I have here an ad for JELL-O Fruit Passions. These are JELL-O cups, the standard lunchbox model, except that each one has "a full serving of fruit". Now, given where this ad appeared, it could have been targeted at Mom to purchase to put in those lunchboxes, with the pitch as, "see, this is actually a healthy thing to feed your kids, it's got fruit" - the guilt angle again. And there may well be some collateral business to be done in that direction. But no product with the name "Passions" in it (especially not in the font they used - trust me on this) could possibly be aimed primarily at kids. Kids don't have passions. Kids have joys.

JELL-O has done relatively well at crossing the border. An adult that wouldn't dare be seen putting a pudding cup into their lunch will often eat a cup of JELL-O in front of co-workers without fear. But clearly there is room for improvement, in the eyes of Kraft Foods.

Maybe they're just looking for a relatively stable backup market, since one of the problems with a kid's product is that kids bore easily. I also have a JELL-O ad for three new "exciting blends of fruit flavors" - Tropical Fusion, Melon Fusion, and Blackberry Fusion - which strike me as an attempt to hold the attention of the somewhat older kidlets past the usual Age of JELL-O Threshold (and to convince Mom that she'll be able to sell them on it). We also have JELL-O pudding mixes which are "now with chips in the mix" - same principle, but scarier-looking. Pudding mix is on a long slow decline in this country as its own foodstuff (as opposed to as an ingredient), and I'm not sure gelatin mix is doing so well either. There may be the stench of desperation in the air.

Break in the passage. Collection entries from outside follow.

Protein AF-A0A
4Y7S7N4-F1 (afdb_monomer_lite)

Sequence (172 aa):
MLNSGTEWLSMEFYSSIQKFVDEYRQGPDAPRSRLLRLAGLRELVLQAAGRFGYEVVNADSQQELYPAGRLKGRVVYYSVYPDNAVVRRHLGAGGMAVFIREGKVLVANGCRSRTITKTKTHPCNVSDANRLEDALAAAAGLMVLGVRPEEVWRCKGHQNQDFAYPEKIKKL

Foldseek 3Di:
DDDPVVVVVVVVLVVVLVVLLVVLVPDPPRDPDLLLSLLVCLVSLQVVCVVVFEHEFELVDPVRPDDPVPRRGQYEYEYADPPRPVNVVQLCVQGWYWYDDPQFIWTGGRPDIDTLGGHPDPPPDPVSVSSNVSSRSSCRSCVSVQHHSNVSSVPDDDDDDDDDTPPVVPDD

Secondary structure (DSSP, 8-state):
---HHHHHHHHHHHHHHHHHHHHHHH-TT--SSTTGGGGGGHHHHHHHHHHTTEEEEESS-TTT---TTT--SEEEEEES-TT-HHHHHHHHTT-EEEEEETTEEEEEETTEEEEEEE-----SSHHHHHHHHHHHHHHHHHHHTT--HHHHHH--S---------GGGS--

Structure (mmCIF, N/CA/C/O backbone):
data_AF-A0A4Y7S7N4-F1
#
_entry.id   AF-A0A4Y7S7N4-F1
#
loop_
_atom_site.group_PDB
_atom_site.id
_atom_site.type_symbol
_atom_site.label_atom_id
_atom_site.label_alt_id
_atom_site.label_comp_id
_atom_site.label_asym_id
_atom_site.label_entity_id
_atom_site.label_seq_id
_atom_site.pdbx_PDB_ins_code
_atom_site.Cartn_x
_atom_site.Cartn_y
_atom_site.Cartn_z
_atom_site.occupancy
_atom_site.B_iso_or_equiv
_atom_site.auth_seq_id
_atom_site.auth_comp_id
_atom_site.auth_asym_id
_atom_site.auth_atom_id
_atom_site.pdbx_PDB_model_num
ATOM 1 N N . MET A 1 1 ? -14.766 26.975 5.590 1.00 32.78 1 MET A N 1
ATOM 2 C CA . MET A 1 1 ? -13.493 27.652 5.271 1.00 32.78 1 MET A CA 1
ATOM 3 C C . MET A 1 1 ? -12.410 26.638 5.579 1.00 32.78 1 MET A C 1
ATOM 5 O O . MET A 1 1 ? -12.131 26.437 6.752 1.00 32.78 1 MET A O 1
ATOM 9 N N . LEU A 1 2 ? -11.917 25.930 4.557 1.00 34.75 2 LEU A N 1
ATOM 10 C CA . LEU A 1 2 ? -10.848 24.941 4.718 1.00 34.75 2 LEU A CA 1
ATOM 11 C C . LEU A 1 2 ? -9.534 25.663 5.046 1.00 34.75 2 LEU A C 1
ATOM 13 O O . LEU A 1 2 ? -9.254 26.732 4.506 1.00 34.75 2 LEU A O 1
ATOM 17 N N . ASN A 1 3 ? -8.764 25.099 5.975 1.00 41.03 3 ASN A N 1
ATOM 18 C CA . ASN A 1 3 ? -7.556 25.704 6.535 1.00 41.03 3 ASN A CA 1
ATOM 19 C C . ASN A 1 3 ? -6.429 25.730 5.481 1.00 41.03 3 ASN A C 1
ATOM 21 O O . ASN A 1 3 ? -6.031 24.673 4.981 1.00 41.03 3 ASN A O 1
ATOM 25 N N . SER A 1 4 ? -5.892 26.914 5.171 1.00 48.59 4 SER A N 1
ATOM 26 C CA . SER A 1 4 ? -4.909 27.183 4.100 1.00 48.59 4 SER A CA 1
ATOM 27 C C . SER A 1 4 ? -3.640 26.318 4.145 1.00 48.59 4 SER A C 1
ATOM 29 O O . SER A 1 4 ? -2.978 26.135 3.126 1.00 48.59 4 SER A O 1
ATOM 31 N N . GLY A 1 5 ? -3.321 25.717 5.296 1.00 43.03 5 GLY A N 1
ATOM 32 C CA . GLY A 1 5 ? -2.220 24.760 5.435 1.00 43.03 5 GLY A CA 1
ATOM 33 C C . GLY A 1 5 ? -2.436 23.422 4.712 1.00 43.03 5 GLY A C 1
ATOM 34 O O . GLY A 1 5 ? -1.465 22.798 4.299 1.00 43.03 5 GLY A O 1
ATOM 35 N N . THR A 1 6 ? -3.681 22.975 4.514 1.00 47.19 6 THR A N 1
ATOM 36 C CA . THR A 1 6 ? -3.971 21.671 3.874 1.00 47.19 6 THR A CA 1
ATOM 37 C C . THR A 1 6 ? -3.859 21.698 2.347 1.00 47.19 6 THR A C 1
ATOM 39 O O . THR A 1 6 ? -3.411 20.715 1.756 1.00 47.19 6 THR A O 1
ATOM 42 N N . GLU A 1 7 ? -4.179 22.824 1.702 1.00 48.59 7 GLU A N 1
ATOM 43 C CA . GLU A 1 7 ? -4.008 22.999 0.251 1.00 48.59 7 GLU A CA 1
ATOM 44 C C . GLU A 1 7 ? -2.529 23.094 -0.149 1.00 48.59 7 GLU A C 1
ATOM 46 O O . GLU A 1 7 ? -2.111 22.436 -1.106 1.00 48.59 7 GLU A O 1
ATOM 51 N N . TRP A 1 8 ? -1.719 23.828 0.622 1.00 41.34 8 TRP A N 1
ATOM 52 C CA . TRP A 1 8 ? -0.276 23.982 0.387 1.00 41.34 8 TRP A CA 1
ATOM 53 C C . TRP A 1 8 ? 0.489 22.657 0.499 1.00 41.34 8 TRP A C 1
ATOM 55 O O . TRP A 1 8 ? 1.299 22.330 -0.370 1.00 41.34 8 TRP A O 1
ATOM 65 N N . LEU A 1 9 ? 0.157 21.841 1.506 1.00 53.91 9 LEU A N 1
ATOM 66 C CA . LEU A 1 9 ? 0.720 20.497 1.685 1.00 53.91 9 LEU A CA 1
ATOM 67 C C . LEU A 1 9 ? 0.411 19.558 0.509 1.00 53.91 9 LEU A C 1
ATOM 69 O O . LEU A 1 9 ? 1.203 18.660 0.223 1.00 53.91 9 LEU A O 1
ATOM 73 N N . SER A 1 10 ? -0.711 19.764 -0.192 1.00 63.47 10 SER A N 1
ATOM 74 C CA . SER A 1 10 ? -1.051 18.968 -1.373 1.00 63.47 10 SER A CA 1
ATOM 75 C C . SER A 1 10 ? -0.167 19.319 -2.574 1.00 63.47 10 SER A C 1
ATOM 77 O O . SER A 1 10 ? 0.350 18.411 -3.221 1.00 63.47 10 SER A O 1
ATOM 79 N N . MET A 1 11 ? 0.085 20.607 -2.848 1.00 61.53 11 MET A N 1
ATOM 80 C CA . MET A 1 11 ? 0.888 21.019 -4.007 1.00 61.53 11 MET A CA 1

Eventually, of course, almost all products do fail - if you make "eventually" long enough.

There are plenty of products which were perfectly good, with huge customer bases, that are gone or on life support simply because the fashion has changed and the consumers have evolved. I live in New England, where legacy products seem to be kept around for much longer than they would be anywhere else. I can still buy Uneeda Biscuits and common crackers and coal-tar soap and so forth if I go to the right places. There was nothing wrong with any of these products; people just moved on.

I don't say this evolution is a bad thing, either. It brought us some of the products that are most useful and interesting today, the ones where we say "How'd we ever do without that?" But one sometimes feels, now, as if we are permanently on fast-forward - an accelerated and extremely haphazard evolution, where products are born and mutate and multiply and grow old and die in the matter of weeks, and it is no longer a foregone conclusion that the ones which survive will be the fittest.